Among the big four US airlines, United has the smallest share of domestic travelers at just over 12%. But they also operate a large hub at Newark Airport, which gives them access to a huge pool of both business and leisure traffic. That’s why they get the light purple ones, the first set of properties on the second side of the table from the Go space. But they also get two of the most valuable real estate pairs on the board, the dark blues of Boardwalk and Park place. With only two properties versus three for most others, this reduces the chances of landing, but there is the infamous “take a ride on the boardwalk” card that can elicit cheers or grimaces when pulled. When my son and I play the “draft hubs” game, Newark is almost always the number one pick.

Free Parking is a space that according to the original rules means nothing happens and in the actual game no one can actually own that space. But a popular variation is to put fees not paid to another player in that space and the person who stops there collects them. Recognizing that some will play the game that way, giving United that space, they matched their predicament in Denver and the contested hub at Washington’s Dulles Airport. Sometimes these positions undoubtedly pay off for United, while at others they may not come close to covering their cost of capital. Free parking makes sense that way.

Southwest owns All Four Railroads Plus Waterworks

Southwest has a larger domestic market share than all but American. Carrying nearly 18% of all US traffic, they have only recently expanded to nearby international destinations. International flights were not a serious consideration at Southwest until they bought Airtran in 2011. High frequency and reliable service between many cities make them popular for families and small business travelers. The railroads on the monopoly board are the unique properties on each of the four sides and are enhanced with the “take a ride on Reading” card. They also double in value when all four are owed, which is hard to do in the game, but Southwest has essentially done it in the US

Added to the railways, they also get hydraulic works. One of two utilities on the board, Waterworks is a low-cost investment that pays off repeatedly through the game. You can’t win with Waterworks alone, but when added to all four rails it creates a powerful competitor that is a threat in all geographies (and on all sides of the board).

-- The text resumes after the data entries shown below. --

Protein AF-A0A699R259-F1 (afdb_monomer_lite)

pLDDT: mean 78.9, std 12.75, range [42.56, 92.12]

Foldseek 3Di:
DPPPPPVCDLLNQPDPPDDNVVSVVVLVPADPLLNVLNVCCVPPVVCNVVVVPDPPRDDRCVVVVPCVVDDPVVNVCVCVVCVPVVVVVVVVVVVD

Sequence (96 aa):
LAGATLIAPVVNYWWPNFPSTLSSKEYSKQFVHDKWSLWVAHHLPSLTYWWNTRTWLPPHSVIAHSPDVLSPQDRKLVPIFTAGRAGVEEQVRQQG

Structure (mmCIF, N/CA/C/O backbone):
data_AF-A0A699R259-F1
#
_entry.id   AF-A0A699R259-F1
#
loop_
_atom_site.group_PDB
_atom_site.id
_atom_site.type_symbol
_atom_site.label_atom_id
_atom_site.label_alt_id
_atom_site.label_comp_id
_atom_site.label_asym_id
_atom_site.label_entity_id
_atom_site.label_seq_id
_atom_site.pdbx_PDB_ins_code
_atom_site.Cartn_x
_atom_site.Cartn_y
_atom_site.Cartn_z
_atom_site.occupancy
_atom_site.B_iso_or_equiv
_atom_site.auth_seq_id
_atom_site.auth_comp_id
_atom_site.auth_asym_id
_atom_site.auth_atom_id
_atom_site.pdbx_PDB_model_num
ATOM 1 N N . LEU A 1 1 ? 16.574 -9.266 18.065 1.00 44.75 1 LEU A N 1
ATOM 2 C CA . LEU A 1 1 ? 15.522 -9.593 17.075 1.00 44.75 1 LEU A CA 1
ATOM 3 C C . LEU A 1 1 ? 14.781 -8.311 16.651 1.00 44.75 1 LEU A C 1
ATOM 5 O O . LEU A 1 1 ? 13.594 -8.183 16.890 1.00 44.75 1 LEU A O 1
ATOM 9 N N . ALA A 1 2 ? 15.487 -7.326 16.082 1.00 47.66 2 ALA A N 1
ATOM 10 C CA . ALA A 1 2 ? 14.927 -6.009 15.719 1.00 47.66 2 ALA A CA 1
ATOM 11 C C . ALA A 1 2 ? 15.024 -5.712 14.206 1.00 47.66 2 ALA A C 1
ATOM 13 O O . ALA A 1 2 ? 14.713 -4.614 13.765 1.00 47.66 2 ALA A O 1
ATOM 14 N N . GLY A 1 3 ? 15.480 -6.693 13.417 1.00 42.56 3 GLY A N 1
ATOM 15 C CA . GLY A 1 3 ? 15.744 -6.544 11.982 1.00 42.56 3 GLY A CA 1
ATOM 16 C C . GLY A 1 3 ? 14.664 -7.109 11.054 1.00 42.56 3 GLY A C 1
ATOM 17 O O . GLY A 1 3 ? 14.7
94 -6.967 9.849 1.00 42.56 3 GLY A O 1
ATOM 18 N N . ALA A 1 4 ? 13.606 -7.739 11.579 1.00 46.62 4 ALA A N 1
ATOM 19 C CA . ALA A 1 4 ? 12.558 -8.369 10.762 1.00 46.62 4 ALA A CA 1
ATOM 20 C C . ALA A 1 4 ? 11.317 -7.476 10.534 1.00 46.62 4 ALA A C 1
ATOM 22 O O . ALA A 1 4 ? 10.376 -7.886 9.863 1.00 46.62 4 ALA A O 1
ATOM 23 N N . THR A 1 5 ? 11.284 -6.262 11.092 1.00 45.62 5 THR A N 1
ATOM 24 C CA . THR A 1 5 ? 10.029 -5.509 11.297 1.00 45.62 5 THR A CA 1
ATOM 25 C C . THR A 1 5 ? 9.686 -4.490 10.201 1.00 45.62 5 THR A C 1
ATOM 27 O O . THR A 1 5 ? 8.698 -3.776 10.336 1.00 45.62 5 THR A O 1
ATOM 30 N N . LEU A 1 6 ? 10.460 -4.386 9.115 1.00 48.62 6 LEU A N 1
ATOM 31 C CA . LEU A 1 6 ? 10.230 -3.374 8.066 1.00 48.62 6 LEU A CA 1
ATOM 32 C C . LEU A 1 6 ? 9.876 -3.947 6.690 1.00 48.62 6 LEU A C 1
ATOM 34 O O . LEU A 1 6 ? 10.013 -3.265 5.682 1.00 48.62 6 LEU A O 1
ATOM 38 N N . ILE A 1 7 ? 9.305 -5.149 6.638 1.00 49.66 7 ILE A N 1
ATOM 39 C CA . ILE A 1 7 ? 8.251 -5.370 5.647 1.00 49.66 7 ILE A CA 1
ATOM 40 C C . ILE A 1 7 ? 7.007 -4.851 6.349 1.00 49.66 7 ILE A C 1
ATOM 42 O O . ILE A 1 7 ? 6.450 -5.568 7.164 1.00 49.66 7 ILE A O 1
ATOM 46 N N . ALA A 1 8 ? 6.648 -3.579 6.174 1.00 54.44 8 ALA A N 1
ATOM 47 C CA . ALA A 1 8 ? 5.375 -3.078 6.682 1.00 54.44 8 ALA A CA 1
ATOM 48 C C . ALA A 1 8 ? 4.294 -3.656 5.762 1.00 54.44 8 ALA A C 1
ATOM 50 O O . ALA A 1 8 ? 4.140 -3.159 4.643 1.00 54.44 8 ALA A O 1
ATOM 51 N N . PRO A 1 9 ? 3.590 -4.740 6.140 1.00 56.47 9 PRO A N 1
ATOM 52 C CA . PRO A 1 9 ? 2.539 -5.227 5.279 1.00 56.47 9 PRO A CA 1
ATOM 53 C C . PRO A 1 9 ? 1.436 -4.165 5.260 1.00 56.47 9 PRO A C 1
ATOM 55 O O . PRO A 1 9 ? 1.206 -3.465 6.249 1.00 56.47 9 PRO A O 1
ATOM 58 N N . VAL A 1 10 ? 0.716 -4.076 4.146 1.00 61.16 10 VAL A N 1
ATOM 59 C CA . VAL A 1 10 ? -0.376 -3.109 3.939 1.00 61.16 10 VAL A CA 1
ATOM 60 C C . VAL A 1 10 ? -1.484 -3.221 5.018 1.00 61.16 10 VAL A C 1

Low cost airlines own Dark Purples, The Electric Company and The Jail

Every other full-size jet passenger airline in the US, namely Alaska, JetBlue, Frontier, Spirit, Sun Country, Allegiant, Breeze and Avelo, is vying for the deep purples of Mediterranean & Baltic and Electric Company . The cheapest real estate on the board, dark purples aren’t expensive to buy or develop, but they don’t offer enough consistently profitable returns to keep a player competitive. Added to these are the Electric Company, the second utility in the game. Like Waterworks, it helps to have it, but it’s best to have both if you can. Collectively carrying less than 40% of all US traffic, with no airline even approaching 10%, none of these airlines can effectively contend with the real estate weight of the big four.

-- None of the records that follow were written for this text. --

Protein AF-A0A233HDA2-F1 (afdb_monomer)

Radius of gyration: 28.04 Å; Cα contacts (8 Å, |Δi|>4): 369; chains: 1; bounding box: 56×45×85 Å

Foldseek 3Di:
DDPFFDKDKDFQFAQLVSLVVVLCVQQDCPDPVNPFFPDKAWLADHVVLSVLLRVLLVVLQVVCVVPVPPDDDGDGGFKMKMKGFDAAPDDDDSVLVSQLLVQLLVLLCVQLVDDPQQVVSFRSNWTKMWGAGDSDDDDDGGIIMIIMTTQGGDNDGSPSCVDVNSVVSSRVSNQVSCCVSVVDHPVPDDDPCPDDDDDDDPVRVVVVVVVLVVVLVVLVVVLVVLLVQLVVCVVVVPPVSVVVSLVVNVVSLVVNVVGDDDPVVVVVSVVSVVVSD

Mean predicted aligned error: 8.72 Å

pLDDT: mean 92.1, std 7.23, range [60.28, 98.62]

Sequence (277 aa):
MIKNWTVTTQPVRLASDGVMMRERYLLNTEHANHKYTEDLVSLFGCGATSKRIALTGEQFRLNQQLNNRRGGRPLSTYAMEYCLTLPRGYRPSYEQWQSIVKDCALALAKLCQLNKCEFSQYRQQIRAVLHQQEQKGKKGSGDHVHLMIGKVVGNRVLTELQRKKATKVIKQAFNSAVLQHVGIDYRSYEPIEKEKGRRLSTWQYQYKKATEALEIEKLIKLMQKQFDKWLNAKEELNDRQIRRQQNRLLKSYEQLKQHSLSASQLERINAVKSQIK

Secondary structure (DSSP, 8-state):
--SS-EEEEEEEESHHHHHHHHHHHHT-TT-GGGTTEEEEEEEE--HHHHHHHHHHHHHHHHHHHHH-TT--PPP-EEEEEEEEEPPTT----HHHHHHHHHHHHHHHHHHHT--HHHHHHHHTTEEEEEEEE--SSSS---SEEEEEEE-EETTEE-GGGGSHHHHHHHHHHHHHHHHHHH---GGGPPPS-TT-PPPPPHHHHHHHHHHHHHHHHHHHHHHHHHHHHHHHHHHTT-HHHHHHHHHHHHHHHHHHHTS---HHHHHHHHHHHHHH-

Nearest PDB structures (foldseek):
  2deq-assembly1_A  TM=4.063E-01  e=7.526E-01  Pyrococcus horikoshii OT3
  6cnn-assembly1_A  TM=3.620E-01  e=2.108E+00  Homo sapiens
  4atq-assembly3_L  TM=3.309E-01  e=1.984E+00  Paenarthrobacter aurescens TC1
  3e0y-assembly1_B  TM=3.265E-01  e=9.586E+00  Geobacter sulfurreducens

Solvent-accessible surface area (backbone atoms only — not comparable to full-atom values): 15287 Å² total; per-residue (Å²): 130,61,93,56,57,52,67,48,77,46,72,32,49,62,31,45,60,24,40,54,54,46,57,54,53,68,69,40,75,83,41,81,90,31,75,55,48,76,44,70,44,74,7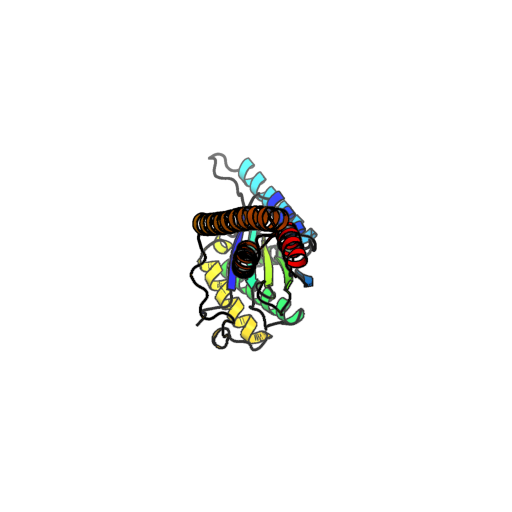0,34,60,52,72,68,21,45,49,48,27,24,52,48,34,50,53,48,42,50,52,48,64,75,65,43,88,84,63,77,85,73,76,51,51,24,30,39,35,37,38,45,39,41,52,57,86,54,82,76,53,71,67,41,49,45,51,32,51,50,50,28,51,51,53,51,45,61,71,60,66,56,52,76,67,42,44,56,52,46,63,60,19,36,34,28,35,37,38,37,31,51,64,65,85,92,68,79,66,24,31,29,33,44,37,35,34,44,27,56,40,88,98,43,70,53,65,52,70,79,36,72,67,36,60,53,50,42,39,53,36,44,43,51,31,39,31,72,65,69,68,47,60,53,79,78,56,76,68,93,65,82,82,69,70,81,83,68,50,72,64,58,48,52,49,52,50,51,52,51,51,50,51,52,50,52,50,50,56,50,39,50,58,36,48,55,53,26,51,53,20,56,76,67,67,34,63,71,52,31,55,53,28,52,56,48,45,54,51,48,49,59,56,53,68,77,48,95,67,52,72,70,56,47,54,56,55,49,55,56,53,63,75,76,108

Structure (mmCIF, N/CA/C/O backbone):
data_AF-A0A233HDA2-F1
#
_entry.id   AF-A0A233HDA2-F1
#
loop_
_atom_site.group_PDB
_atom_site.id
_atom_site.type_symbol
_atom_site.label_atom_id
_atom_site.label_alt_id
_atom_site.label_comp_id
_atom_site.label_asym_id
_atom_site.label_entity_id
_atom_site.label_seq_id
_atom_site.pdbx_PDB_ins_code
_atom_site.Cartn_x
_atom_site.Cartn_y
_atom_site.Cartn_z
_atom_site.occupancy
_atom_site.B_iso_or_equiv
_atom_site.auth_seq_id
_atom_site.auth_comp_id
_atom_site.auth_asym_id
_atom_site.auth_atom_id
_atom_site.pdbx_PDB_model_num
ATOM 1 N N . MET A 1 1 ? 17.045 -15.511 0.400 1.00 63.78 1 MET A N 1
ATOM 2 C CA . MET A 1 1 ? 15.674 -16.027 0.607 1.00 63.78 1 MET A CA 1
ATOM 3 C C . MET A 1 1 ? 14.858 -14.999 1.389 1.00 63.78 1 MET A C 1
ATOM 5 O O . MET A 1 1 ? 15.412 -14.372 2.292 1.00 63.78 1 MET A O 1
ATOM 9 N N . ILE A 1 2 ? 13.598 -14.749 1.016 1.00 82.19 2 ILE A N 1
ATOM 10 C CA . ILE A 1 2 ? 12.752 -13.776 1.729 1.00 82.19 2 ILE A CA 1
ATOM 11 C C . ILE A 1 2 ? 12.329 -14.335 3.095 1.00 82.19 2 ILE A C 1
ATOM 13 O O . ILE A 1 2 ? 12.183 -15.540 3.261 1.00 82.19 2 ILE A O 1
ATOM 17 N N . LYS A 1 3 ? 12.169 -13.465 4.101 1.00 86.38 3 LYS A N 1
ATOM 18 C CA . LYS A 1 3 ? 11.798 -13.885 5.470 1.00 86.38 3 LYS A CA 1
ATOM 19 C C . LYS A 1 3 ? 10.289 -13.880 5.724 1.00 86.38 3 LYS A C 1
ATOM 21 O O . LYS A 1 3 ? 9.855 -14.483 6.694 1.00 86.38 3 LYS A O 1
ATOM 26 N N . ASN A 1 4 ? 9.538 -13.114 4.9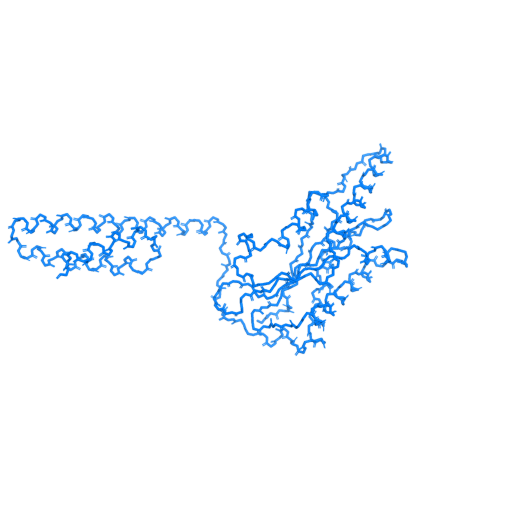36 1.00 93.56 4 ASN A N 1
ATOM 27 C CA . ASN A 1 4 ? 8.087 -12.937 5.010 1.00 93.56 4 ASN A CA 1
ATOM 28 C C . ASN A 1 4 ? 7.610 -12.387 3.661 1.00 93.56 4 ASN A C 1
ATOM 30 O O . ASN A 1 4 ? 8.412 -11.773 2.944 1.00 93.56 4 ASN A O 1
ATOM 34 N N . TRP A 1 5 ? 6.311 -12.479 3.389 1.00 95.69 5 TRP A N 1
ATOM 35 C CA . TRP A 1 5 ? 5.689 -11.652 2.360 1.00 95.69 5 TRP A CA 1
ATOM 36 C C . TRP A 1 5 ? 5.820 -10.160 2.685 1.00 95.69 5 TRP A C 1
ATOM 38 O O . TRP A 1 5 ? 6.092 -9.746 3.823 1.00 95.69 5 TRP A O 1
ATOM 48 N N . THR A 1 6 ? 5.674 -9.322 1.660 1.00 95.06 6 THR A N 1
ATOM 49 C CA . THR A 1 6 ? 5.902 -7.886 1.817 1.00 95.06 6 THR A CA 1
ATOM 50 C C . THR A 1 6 ? 4.704 -7.234 2.489 1.00 95.06 6 THR A C 1
ATOM 52 O O . THR A 1 6 ? 3.575 -7.335 2.025 1.00 95.06 6 THR A O 1
ATOM 55 N N . VAL A 1 7 ? 4.983 -6.531 3.588 1.00 97.00 7 VAL A N 1
ATOM 56 C CA . VAL A 1 7 ? 4.018 -5.661 4.259 1.00 97.00 7 VAL A CA 1
ATOM 57 C C . VAL A 1 7 ? 4.648 -4.297 4.473 1.00 97.00 7 VAL A C 1
ATOM 59 O O . VAL A 1 7 ? 5.691 -4.192 5.133 1.00 97.00 7 VAL A O 1
ATOM 62 N N . THR A 1 8 ? 3.992 -3.267 3.947 1.00 96.06 8 THR A N 1
ATOM 63 C CA . THR A 1 8 ? 4.363 -1.862 4.145 1.00 96.06 8 THR A CA 1
ATOM 64 C C . THR A 1 8 ? 3.342 -1.196 5.051 1.00 96.06 8 THR A C 1
ATOM 66 O O . THR A 1 8 ? 2.145 -1.358 4.856 1.00 96.06 8 THR A O 1
ATOM 69 N N . THR A 1 9 ? 3.802 -0.447 6.052 1.00 96.94 9 THR A N 1
ATOM 70 C CA . THR A 1 9 ? 2.926 0.188 7.047 1.00 96.94 9 THR A CA 1
ATOM 71 C C . THR A 1 9 ? 3.101 1.693 7.020 1.00 96.94 9 THR A C 1
ATOM 73 O O . THR A 1 9 ? 4.234 2.168 7.133 1.00 96.94 9 THR A O 1
ATOM 76 N N . GLN A 1 10 ? 2.008 2.441 6.910 1.00 96.69 10 GLN A N 1
ATOM 77 C CA . GLN A 1 10 ? 2.042 3.899 6.854 1.00 96.69 10 GLN A CA 1
ATOM 78 C C . GLN A 1 10 ? 0.899 4.508 7.671 1.00 96.69 10 GLN A C 1
ATOM 80 O O . GLN A 1 10 ? -0.233 4.038 7.598 1.00 96.69 10 GLN A O 1
ATOM 85 N N . PRO A 1 11 ? 1.156 5.552 8.475 1.00 97.19 11 PRO A N 1
ATOM 86 C CA . PRO A 1 11 ? 0.078 6.320 9.074 1.00 97.19 11 PRO A CA 1
ATOM 87 C C . PRO A 1 11 ? -0.600 7.196 8.017 1.00 97.19 11 PRO A C 1
ATOM 89 O O . PRO A 1 11 ? 0.081 7.864 7.237 1.00 97.19 11 PRO A O 1
ATOM 92 N N . VAL A 1 12 ? -1.930 7.262 8.048 1.00 97.19 12 VAL A N 1
ATOM 93 C CA . VAL A 1 12 ? -2.702 8.171 7.192 1.00 97.19 1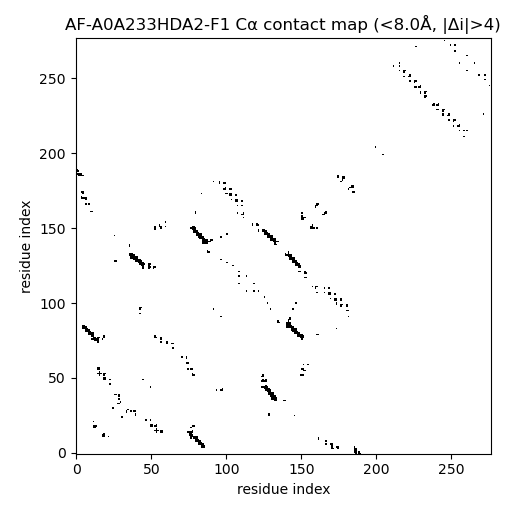2 VAL A CA 1
ATOM 94 C C . VAL A 1 12 ? -2.618 9.573 7.793 1.00 97.19 12 VAL A C 1
ATOM 96 O O . VAL A 1 12 ? -3.272 9.878 8.792 1.00 97.19 12 VAL A O 1
ATOM 99 N N . ARG A 1 13 ? -1.709 10.387 7.247 1.00 94.88 13 ARG A N 1
ATOM 100 C CA . ARG A 1 13 ? -1.445 11.778 7.663 1.00 94.88 13 ARG A CA 1
ATOM 101 C C . ARG A 1 13 ? -2.519 12.716 7.132 1.00 94.88 13 ARG A C 1
ATOM 103 O O . ARG A 1 13 ? -3.208 12.347 6.200 1.00 94.88 13 ARG A O 1
ATOM 110 N N . LEU A 1 14 ? -2.564 13.942 7.660 1.00 95.75 14 LEU A N 1
ATOM 111 C CA . LEU A 1 14 ? -3.534 14.986 7.296 1.00 95.75 14 LEU A CA 1
ATOM 112 C C . LEU A 1 14 ? -4.951 14.710 7.816 1.00 95.75 14 LEU A C 1
ATOM 114 O O . LEU A 1 14 ? -5.919 15.076 7.165 1.00 95.75 14 LEU A O 1
ATOM 118 N N . ALA A 1 15 ? -5.076 14.096 9.000 1.00 96.06 15 ALA A N 1
ATOM 119 C CA . ALA A 1 15 ? -6.359 13.981 9.700 1.00 96.06 15 ALA A CA 1
ATOM 120 C C . ALA A 1 15 ? -7.487 13.424 8.793 1.00 96.06 15 ALA A C 1
ATOM 122 O O . ALA A 1 15 ? -7.301 12.375 8.171 1.00 96.06 15 ALA A O 1
ATOM 123 N N . SER A 1 16 ? -8.641 14.092 8.735 1.00 97.50 16 SER A N 1
ATOM 124 C CA . SER A 1 16 ? -9.796 13.714 7.911 1.00 97.50 16 SER A CA 1
ATOM 125 C C . SER A 1 16 ? -9.508 13.809 6.412 1.00 97.50 16 SER A C 1
ATOM 127 O O . SER A 1 16 ? -9.825 12.866 5.680 1.00 97.50 16 SER A O 1
ATOM 129 N N . ASP A 1 17 ? -8.834 14.873 5.966 1.00 97.75 17 ASP A N 1
ATOM 130 C CA . ASP A 1 17 ? -8.426 15.051 4.567 1.00 97.75 17 ASP A CA 1
ATOM 131 C C . ASP A 1 17 ? -7.585 13.876 4.082 1.00 97.75 17 ASP A C 1
ATOM 133 O O . ASP A 1 17 ? -7.823 13.335 3.007 1.00 97.75 17 ASP A O 1
ATOM 137 N N . GLY A 1 18 ? -6.657 13.414 4.916 1.00 97.50 18 GLY A N 1
ATOM 138 C CA . GLY A 1 18 ? -5.828 12.245 4.655 1.00 97.50 18 GLY A CA 1
ATOM 139 C C . GLY A 1 18 ? -6.619 10.988 4.337 1.00 97.50 18 GLY A C 1
ATOM 140 O O . GLY A 1 18 ? -6.327 10.285 3.370 1.00 97.50 18 GLY A O 1
ATOM 141 N N . VAL A 1 19 ? -7.639 10.711 5.149 1.00 98.06 19 VAL A N 1
ATOM 142 C CA . VAL A 1 19 ? -8.515 9.546 4.974 1.00 98.06 19 VAL A CA 1
ATOM 143 C C . VAL A 1 19 ? -9.312 9.671 3.674 1.00 98.06 19 VAL A C 1
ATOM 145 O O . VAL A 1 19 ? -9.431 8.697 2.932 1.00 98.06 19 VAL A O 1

The prison site shuts down the low-cost carrier’s operations. While in the actual game no one can own the prison, it represents the fact that these carriers are often blocked or jailed from the real estate needed to be truly competitive against their much larger competitors.

The remaining spaces and final thoughts

The other spaces in the table, such as the Chance and Community Chest cards, luxury tax and income tax spaces are owned by the US government. They tax the industry in many ways, including excise taxes on fuel and tickets, standard corporate and payroll taxes, and fees added to each ticket to cover airport security. They also create policies to seemingly improve competition and improve customer service, so random card draws make sense for that.

This mapping only considered US domestic travel. If you were to add in the sometimes extensive international networks of US companies, you would get a very different picture. United would become relatively larger while American would become relatively smaller. The big four will approach 80% of all US-based traffic. Low-cost airlines would be limited to only nearby international destinations such as Mexico, the Caribbean and North South America, and thus would be further behind.